Living Legacy Forest treats cremated ashes so that they nourish trees.
The concept of burying a loved-one’s ashes under a tree or flowering shrub isn’t as straightforward as you may think.
Warren Roberts, founder and CEO of Living Legacy Forest, likens the alkalinity of ashes to caustic soda, saying the pH is so high that it either kills plants or hampers root growth.
“At the moment, most people don’t realise that, and so with all good intentions they go into parks and forests and scatter their ashes,” he says.
“Imagine if you put 3kg of oven cleaner on a tree. It is in no way good for the tree.
“Even if you put the ashes in a biodegradable urn, the tree survives the ashes by growing away from it, or it just doesn’t survive in a lot of cases.”
Mr Roberts should know. He spent about two years working with plant pathologist Dr Mary Cole, conducting scientific tests in order to overcome this problem.
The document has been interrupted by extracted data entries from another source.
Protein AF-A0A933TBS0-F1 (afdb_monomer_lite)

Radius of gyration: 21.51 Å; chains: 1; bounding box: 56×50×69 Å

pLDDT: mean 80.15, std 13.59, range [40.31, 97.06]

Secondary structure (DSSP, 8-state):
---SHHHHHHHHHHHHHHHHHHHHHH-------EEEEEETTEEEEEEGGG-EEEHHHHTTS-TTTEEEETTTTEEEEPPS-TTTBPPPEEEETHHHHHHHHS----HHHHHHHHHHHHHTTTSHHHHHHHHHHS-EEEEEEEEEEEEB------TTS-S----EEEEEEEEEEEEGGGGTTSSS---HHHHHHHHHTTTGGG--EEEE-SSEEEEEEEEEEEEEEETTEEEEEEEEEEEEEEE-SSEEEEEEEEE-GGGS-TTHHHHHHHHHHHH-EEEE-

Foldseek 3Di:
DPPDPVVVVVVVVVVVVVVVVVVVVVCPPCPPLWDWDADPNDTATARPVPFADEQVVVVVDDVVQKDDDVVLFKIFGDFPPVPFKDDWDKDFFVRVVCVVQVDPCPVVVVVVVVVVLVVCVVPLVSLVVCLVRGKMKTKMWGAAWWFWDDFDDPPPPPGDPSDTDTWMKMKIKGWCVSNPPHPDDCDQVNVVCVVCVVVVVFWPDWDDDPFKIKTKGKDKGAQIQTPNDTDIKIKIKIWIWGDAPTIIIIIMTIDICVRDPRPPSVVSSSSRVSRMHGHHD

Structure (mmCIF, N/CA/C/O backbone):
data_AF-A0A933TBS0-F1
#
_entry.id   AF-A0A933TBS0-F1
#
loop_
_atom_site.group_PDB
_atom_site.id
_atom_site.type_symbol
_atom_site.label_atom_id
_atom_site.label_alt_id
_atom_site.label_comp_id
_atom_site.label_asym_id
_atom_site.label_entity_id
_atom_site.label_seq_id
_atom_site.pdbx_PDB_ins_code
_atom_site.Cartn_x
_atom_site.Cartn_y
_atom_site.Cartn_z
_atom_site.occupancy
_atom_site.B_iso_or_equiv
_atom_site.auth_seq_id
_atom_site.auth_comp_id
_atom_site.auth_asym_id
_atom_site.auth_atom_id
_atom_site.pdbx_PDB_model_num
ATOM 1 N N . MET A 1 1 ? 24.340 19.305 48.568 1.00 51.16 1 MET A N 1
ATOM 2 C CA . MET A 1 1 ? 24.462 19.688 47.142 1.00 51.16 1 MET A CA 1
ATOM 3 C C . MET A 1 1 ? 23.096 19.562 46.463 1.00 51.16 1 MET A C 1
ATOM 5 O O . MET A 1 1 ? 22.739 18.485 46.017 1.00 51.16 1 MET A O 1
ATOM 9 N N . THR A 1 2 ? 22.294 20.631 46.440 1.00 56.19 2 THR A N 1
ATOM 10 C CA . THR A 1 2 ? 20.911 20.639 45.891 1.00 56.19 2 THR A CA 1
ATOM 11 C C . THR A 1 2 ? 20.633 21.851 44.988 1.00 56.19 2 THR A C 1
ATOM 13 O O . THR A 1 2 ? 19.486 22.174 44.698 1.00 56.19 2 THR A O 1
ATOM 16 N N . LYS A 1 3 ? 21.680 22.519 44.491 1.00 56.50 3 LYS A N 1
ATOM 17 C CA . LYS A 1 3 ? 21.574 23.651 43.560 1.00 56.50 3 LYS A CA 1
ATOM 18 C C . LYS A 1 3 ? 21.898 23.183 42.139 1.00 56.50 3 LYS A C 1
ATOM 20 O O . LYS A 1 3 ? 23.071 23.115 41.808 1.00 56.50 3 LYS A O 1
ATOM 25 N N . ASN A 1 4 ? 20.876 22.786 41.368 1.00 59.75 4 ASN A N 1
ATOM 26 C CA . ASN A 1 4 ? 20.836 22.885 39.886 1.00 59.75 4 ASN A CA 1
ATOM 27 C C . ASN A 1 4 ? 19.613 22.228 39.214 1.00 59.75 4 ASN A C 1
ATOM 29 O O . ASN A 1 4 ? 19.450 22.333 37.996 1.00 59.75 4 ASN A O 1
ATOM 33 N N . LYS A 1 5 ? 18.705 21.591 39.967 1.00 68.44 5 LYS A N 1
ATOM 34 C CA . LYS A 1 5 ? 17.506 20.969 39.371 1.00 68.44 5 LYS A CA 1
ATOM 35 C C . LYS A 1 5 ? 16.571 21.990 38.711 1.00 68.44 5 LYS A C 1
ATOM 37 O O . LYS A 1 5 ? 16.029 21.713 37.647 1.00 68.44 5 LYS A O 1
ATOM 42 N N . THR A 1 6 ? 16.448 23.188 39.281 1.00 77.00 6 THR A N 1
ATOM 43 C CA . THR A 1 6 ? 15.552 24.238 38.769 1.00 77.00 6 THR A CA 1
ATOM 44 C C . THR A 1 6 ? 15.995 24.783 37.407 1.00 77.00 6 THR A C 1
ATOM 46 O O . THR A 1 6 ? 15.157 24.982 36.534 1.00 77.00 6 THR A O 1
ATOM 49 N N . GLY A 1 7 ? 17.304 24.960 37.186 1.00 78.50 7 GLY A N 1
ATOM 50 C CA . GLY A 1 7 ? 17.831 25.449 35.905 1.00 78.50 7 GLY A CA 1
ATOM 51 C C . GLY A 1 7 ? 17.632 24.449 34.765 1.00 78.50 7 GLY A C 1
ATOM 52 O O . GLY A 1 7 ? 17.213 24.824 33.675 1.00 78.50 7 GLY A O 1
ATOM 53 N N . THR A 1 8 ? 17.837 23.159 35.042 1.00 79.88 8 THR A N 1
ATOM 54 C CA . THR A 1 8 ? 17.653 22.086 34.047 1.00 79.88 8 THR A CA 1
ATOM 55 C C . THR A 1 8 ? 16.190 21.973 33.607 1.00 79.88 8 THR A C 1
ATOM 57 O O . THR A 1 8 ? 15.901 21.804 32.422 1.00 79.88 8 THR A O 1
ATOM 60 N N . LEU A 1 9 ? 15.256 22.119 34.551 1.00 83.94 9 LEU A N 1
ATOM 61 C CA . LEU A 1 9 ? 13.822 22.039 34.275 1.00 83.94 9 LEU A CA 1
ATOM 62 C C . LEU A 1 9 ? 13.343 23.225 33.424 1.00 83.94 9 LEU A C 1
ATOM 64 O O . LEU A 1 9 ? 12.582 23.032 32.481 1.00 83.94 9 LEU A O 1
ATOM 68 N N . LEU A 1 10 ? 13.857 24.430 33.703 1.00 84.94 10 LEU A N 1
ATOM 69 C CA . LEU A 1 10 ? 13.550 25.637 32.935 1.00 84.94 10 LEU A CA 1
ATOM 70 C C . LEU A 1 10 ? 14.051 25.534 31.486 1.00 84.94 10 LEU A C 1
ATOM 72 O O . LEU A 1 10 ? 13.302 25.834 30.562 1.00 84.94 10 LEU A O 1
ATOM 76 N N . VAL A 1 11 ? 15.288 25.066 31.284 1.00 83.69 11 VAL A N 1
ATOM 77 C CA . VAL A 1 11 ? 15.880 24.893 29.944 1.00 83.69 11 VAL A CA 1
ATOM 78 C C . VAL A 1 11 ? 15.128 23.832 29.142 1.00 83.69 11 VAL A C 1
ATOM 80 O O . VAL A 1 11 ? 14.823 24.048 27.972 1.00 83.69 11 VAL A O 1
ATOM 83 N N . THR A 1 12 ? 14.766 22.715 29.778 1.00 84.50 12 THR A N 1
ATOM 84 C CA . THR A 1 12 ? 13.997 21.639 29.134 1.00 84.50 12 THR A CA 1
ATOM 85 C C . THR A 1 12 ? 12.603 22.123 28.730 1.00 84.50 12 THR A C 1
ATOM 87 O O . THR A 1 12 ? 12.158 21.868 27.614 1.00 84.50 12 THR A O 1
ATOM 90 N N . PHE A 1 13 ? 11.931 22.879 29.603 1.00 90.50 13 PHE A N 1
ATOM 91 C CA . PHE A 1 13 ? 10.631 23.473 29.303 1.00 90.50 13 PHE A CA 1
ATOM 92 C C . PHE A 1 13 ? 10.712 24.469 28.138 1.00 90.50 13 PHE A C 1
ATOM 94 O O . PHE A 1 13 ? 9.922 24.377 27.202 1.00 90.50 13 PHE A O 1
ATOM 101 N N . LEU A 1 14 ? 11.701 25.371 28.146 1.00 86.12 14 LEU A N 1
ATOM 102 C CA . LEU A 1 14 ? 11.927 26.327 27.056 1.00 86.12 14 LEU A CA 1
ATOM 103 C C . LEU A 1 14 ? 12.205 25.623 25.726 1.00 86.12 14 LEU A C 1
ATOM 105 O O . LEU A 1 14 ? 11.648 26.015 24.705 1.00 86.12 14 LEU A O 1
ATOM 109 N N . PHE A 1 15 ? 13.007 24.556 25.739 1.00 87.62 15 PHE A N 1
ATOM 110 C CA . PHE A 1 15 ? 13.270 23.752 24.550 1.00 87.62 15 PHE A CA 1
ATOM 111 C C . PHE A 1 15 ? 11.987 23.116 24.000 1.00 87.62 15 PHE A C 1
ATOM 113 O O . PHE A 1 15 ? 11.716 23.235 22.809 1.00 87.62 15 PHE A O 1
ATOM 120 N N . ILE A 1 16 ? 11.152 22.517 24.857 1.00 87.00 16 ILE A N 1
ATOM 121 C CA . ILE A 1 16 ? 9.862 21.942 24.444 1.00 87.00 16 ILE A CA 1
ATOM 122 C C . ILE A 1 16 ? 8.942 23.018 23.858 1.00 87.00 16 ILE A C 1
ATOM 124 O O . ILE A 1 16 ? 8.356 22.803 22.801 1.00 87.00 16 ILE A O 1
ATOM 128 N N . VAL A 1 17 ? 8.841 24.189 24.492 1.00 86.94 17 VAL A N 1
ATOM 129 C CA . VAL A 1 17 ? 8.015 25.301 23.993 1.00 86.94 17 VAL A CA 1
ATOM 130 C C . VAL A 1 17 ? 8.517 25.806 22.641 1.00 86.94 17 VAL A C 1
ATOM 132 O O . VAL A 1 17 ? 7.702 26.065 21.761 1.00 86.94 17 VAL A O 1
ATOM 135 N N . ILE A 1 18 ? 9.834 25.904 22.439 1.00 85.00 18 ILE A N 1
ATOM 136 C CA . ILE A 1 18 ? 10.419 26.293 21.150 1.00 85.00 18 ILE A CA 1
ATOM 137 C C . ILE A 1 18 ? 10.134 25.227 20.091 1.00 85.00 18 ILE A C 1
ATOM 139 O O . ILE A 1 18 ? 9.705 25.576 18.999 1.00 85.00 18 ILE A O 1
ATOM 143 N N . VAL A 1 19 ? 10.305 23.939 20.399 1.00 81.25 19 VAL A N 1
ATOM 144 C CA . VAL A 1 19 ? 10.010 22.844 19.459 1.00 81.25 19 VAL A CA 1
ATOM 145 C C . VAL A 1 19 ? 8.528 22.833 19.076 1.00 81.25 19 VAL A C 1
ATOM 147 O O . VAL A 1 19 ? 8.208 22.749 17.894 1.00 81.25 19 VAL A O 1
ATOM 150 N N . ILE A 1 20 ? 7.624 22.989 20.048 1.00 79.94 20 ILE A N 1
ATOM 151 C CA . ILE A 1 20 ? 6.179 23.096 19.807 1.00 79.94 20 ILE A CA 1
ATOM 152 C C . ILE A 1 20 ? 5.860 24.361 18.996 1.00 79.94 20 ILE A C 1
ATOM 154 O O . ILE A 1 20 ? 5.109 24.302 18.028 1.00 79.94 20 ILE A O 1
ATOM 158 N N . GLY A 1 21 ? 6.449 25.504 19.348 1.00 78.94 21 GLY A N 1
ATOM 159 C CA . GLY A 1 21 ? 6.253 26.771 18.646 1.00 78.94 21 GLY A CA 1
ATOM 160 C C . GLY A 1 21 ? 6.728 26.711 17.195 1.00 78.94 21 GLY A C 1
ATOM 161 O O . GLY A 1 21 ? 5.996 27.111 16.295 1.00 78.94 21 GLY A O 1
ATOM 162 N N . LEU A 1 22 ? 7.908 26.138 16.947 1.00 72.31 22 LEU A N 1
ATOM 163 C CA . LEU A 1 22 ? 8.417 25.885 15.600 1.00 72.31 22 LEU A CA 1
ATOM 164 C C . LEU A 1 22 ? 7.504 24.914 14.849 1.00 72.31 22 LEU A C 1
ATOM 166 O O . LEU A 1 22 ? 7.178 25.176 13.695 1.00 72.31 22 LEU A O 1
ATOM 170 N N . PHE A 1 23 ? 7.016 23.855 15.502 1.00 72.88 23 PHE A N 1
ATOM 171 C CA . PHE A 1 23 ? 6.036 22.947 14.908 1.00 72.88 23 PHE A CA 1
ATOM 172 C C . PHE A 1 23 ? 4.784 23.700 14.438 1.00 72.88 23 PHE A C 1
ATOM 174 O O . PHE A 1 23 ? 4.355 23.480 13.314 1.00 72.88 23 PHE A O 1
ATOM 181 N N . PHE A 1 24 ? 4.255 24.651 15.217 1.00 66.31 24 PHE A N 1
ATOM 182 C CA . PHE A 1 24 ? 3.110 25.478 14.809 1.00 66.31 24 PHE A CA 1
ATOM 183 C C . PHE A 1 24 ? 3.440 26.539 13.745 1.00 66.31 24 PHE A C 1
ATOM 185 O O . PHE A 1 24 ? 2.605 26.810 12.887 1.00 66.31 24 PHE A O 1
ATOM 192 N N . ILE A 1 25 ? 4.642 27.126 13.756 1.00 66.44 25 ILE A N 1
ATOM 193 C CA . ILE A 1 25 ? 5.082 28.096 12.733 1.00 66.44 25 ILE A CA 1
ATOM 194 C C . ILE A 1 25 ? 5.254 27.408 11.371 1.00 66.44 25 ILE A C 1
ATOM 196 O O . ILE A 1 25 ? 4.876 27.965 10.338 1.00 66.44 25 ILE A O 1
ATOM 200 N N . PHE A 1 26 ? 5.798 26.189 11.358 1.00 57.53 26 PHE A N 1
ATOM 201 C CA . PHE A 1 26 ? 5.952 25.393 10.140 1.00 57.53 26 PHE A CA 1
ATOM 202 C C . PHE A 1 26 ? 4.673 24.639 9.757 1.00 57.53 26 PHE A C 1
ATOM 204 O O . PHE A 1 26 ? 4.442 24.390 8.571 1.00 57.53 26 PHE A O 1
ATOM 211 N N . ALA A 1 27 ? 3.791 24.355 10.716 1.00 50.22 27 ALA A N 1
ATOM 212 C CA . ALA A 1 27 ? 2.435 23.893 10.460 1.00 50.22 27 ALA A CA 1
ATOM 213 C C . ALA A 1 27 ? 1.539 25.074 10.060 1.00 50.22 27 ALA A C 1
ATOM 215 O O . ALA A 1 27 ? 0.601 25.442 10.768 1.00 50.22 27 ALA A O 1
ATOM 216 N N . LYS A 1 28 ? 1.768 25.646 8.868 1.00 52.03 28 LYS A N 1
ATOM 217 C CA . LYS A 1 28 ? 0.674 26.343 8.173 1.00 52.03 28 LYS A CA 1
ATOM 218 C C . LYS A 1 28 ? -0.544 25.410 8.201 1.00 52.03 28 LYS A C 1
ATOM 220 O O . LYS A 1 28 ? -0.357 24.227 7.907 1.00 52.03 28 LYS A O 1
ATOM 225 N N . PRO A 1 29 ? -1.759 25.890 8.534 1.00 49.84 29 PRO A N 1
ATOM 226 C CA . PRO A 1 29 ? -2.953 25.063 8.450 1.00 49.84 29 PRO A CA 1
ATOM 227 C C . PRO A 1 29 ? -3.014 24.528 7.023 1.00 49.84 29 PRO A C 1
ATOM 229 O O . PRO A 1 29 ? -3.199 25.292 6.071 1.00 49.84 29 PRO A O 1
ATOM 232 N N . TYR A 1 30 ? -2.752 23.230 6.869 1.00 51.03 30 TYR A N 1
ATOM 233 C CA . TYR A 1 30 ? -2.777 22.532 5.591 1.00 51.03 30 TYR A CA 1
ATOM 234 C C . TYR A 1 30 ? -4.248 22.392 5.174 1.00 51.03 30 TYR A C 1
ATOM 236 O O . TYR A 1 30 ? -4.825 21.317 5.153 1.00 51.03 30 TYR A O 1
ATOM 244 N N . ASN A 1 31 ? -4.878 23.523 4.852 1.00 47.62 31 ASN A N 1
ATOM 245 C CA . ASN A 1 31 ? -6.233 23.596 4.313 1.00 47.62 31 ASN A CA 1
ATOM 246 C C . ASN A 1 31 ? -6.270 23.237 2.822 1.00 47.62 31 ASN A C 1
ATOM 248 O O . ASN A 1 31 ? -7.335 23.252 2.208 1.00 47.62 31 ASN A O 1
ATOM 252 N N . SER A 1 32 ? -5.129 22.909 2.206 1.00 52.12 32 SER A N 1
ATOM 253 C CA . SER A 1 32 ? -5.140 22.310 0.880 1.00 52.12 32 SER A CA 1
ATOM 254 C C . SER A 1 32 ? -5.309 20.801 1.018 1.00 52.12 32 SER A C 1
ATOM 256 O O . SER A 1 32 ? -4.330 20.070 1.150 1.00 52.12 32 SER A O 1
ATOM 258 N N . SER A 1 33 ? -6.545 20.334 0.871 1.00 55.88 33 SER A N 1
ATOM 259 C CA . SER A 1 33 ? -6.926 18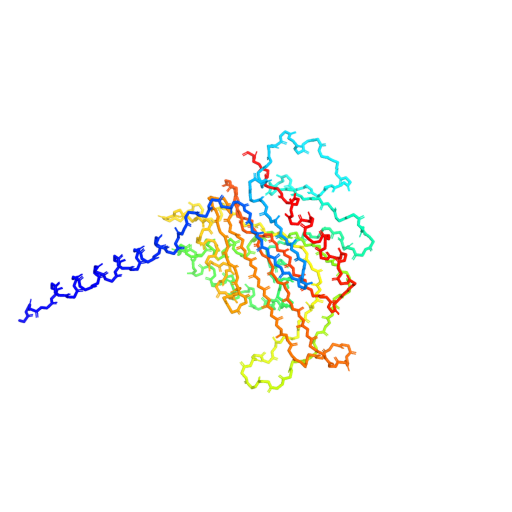.929 0.659 1.00 55.88 33 SER A CA 1
ATOM 260 C C . SER A 1 33 ? -6.337 18.305 -0.619 1.00 55.88 33 SER A C 1
ATOM 262 O O . SER A 1 33 ? -6.826 17.277 -1.074 1.00 55.88 33 SER A O 1
ATOM 264 N N . LYS A 1 34 ? -5.333 18.944 -1.238 1.00 61.75 34 LYS A N 1
ATOM 265 C CA . LYS A 1 34 ? -4.757 18.612 -2.541 1.00 61.75 34 LYS A CA 1
ATOM 266 C C . LYS A 1 34 ? -3.248 18.476 -2.423 1.00 61.75 34 LYS A C 1
ATOM 268 O O . LYS A 1 34 ? -2.544 19.471 -2.251 1.00 61.75 34 LYS A O 1
ATOM 273 N N . LEU A 1 35 ? -2.748 17.260 -2.589 1.00 59.50 35 LEU A N 1
ATOM 274 C CA . LEU A 1 35 ? -1.322 17.019 -2.774 1.00 59.50 35 LEU A CA 1
ATOM 275 C C . LEU A 1 35 ? -0.975 17.224 -4.241 1.00 59.50 35 LEU A C 1
ATOM 277 O O . LEU A 1 35 ? -1.402 16.424 -5.065 1.00 59.50 35 LEU A O 1
ATOM 281 N N . ARG A 1 36 ? -0.204 18.270 -4.558 1.00 63.44 36 ARG A N 1
ATOM 282 C CA . ARG A 1 36 ? 0.381 18.449 -5.891 1.00 63.44 36 ARG A CA 1
ATOM 283 C C . ARG A 1 36 ? 1.767 17.825 -5.930 1.00 63.44 36 ARG A C 1
ATOM 285 O O . ARG A 1 36 ? 2.623 18.237 -5.157 1.00 63.44 36 ARG A O 1
ATOM 292 N N . LEU A 1 37 ? 1.980 16.878 -6.829 1.00 62.91 37 LEU A N 1
ATOM 293 C CA . LEU A 1 37 ? 3.259 16.192 -7.006 1.00 62.91 37 LEU A CA 1
ATOM 294 C C . LEU A 1 37 ? 3.623 16.148 -8.479 1.00 62.91 37 LEU A C 1
ATOM 296 O O . LEU A 1 37 ? 2.723 16.040 -9.298 1.00 62.91 37 LEU A O 1
ATOM 300 N N . GLU A 1 38 ? 4.904 16.230 -8.819 1.00 65.06 38 GLU A N 1
ATOM 301 C CA . GLU A 1 38 ? 5.379 16.259 -10.203 1.00 65.06 38 GLU A CA 1
ATOM 302 C C . GLU A 1 38 ? 6.415 15.154 -10.423 1.00 65.06 38 GLU A C 1
ATOM 304 O O . GLU A 1 38 ? 7.449 15.148 -9.766 1.00 65.06 38 GLU A O 1
ATOM 309 N N . ILE A 1 39 ? 6.131 14.213 -11.326 1.00 64.56 39 ILE A N 1
ATOM 310 C CA . ILE A 1 39 ? 7.071 13.164 -11.752 1.00 64.56 39 ILE A CA 1
ATOM 311 C C . ILE A 1 39 ? 7.285 13.304 -13.242 1.00 64.56 39 ILE A C 1
ATOM 313 O O . ILE A 1 39 ? 6.318 13.253 -13.996 1.00 64.56 39 ILE A O 1
ATOM 317 N N . MET A 1 40 ? 8.537 13.475 -13.670 1.00 62.75 40 MET A N 1
ATOM 318 C CA . MET A 1 40 ? 8.874 13.637 -15.091 1.00 62.75 40 MET A CA 1
ATOM 319 C C . MET A 1 40 ? 8.027 14.739 -15.772 1.00 62.75 40 MET A C 1
ATOM 321 O O . MET A 1 40 ? 7.570 14.581 -16.900 1.00 62.75 40 MET A O 1
ATOM 325 N N . GLY A 1 41 ? 7.731 15.833 -15.057 1.00 67.62 41 GLY A N 1
ATOM 326 C CA . GLY A 1 41 ? 6.852 16.911 -15.538 1.00 67.62 41 GLY A CA 1
ATOM 327 C C . GLY A 1 41 ? 5.342 16.650 -15.400 1.00 67.62 41 GLY A C 1
ATOM 328 O O . GLY A 1 41 ? 4.529 17.547 -15.636 1.00 67.62 41 GLY A O 1
ATOM 329 N N . LEU A 1 42 ? 4.927 15.446 -14.995 1.00 67.00 42 LEU A N 1
ATOM 330 C CA . LEU A 1 42 ? 3.523 15.062 -14.836 1.00 67.00 42 LEU A CA 1
ATOM 331 C C . LEU A 1 42 ? 3.015 15.387 -13.434 1.00 67.00 42 LEU A C 1
ATOM 333 O O . LEU A 1 42 ? 3.445 14.793 -12.446 1.00 67.00 42 LEU A O 1
ATOM 337 N N . LYS A 1 43 ? 2.039 16.299 -13.361 1.00 68.44 43 LYS A N 1
ATOM 338 C CA . LYS A 1 43 ? 1.443 16.755 -12.100 1.00 68.44 43 LYS A CA 1
ATOM 339 C C . LYS A 1 43 ? 0.279 15.869 -11.648 1.00 68.44 43 LYS A C 1
ATOM 341 O O . LYS A 1 43 ? -0.727 15.755 -12.350 1.00 68.44 43 LYS A O 1
ATOM 346 N N . MET A 1 44 ? 0.365 15.306 -10.449 1.00 66.75 44 MET A N 1
ATOM 347 C CA . MET A 1 44 ? -0.730 14.652 -9.734 1.00 66.75 44 MET A CA 1
ATOM 348 C C . MET A 1 44 ? -1.372 15.614 -8.740 1.00 66.75 44 MET A C 1
ATOM 350 O O . MET A 1 44 ? -0.671 16.415 -8.133 1.00 66.75 44 MET A O 1
ATOM 354 N N . ALA A 1 45 ? -2.693 15.526 -8.580 1.00 67.56 45 ALA A N 1
ATOM 355 C CA . ALA A 1 45 ? -3.433 16.173 -7.506 1.00 67.56 45 ALA A CA 1
ATOM 356 C C . ALA A 1 45 ? -4.354 15.147 -6.836 1.00 67.56 45 ALA A C 1
ATOM 358 O O . ALA A 1 45 ? -5.412 14.858 -7.385 1.00 67.56 45 ALA A O 1
ATOM 359 N N . ILE A 1 46 ? -3.975 14.605 -5.674 1.00 65.50 46 ILE A N 1
ATOM 360 C CA . ILE A 1 46 ? -4.874 13.726 -4.904 1.00 65.50 46 ILE A CA 1
ATOM 361 C C . ILE A 1 46 ? -5.715 14.591 -3.968 1.00 65.50 46 ILE A C 1
ATOM 363 O O . ILE A 1 46 ? -5.164 15.348 -3.168 1.00 65.50 46 ILE A O 1
ATOM 367 N N . GLU A 1 47 ? -7.039 14.472 -4.086 1.00 68.19 47 GLU A N 1
ATOM 368 C CA . GLU A 1 47 ? -8.019 15.112 -3.206 1.00 68.19 47 GLU A CA 1
ATOM 369 C C . GLU A 1 47 ? -8.452 14.158 -2.088 1.00 68.19 47 GLU A C 1
ATOM 371 O O . GLU A 1 47 ? -9.261 13.256 -2.312 1.00 68.19 47 GLU A O 1
ATOM 376 N N . ALA A 1 48 ? -7.956 14.379 -0.871 1.00 58.66 48 ALA A N 1
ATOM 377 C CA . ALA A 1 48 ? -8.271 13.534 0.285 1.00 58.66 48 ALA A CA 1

Their work focussed on transforming donated cremated ashes into micronutrients which are small enough to be absorbed by trees and nourish them.
Mr Roberts says trees planted with donated ashes have thrived over 12 months, so Living Legacy Forest is now proud to be offering the opportunity commercially, allowing “the essence of the person to live on with the power and beauty of nature”.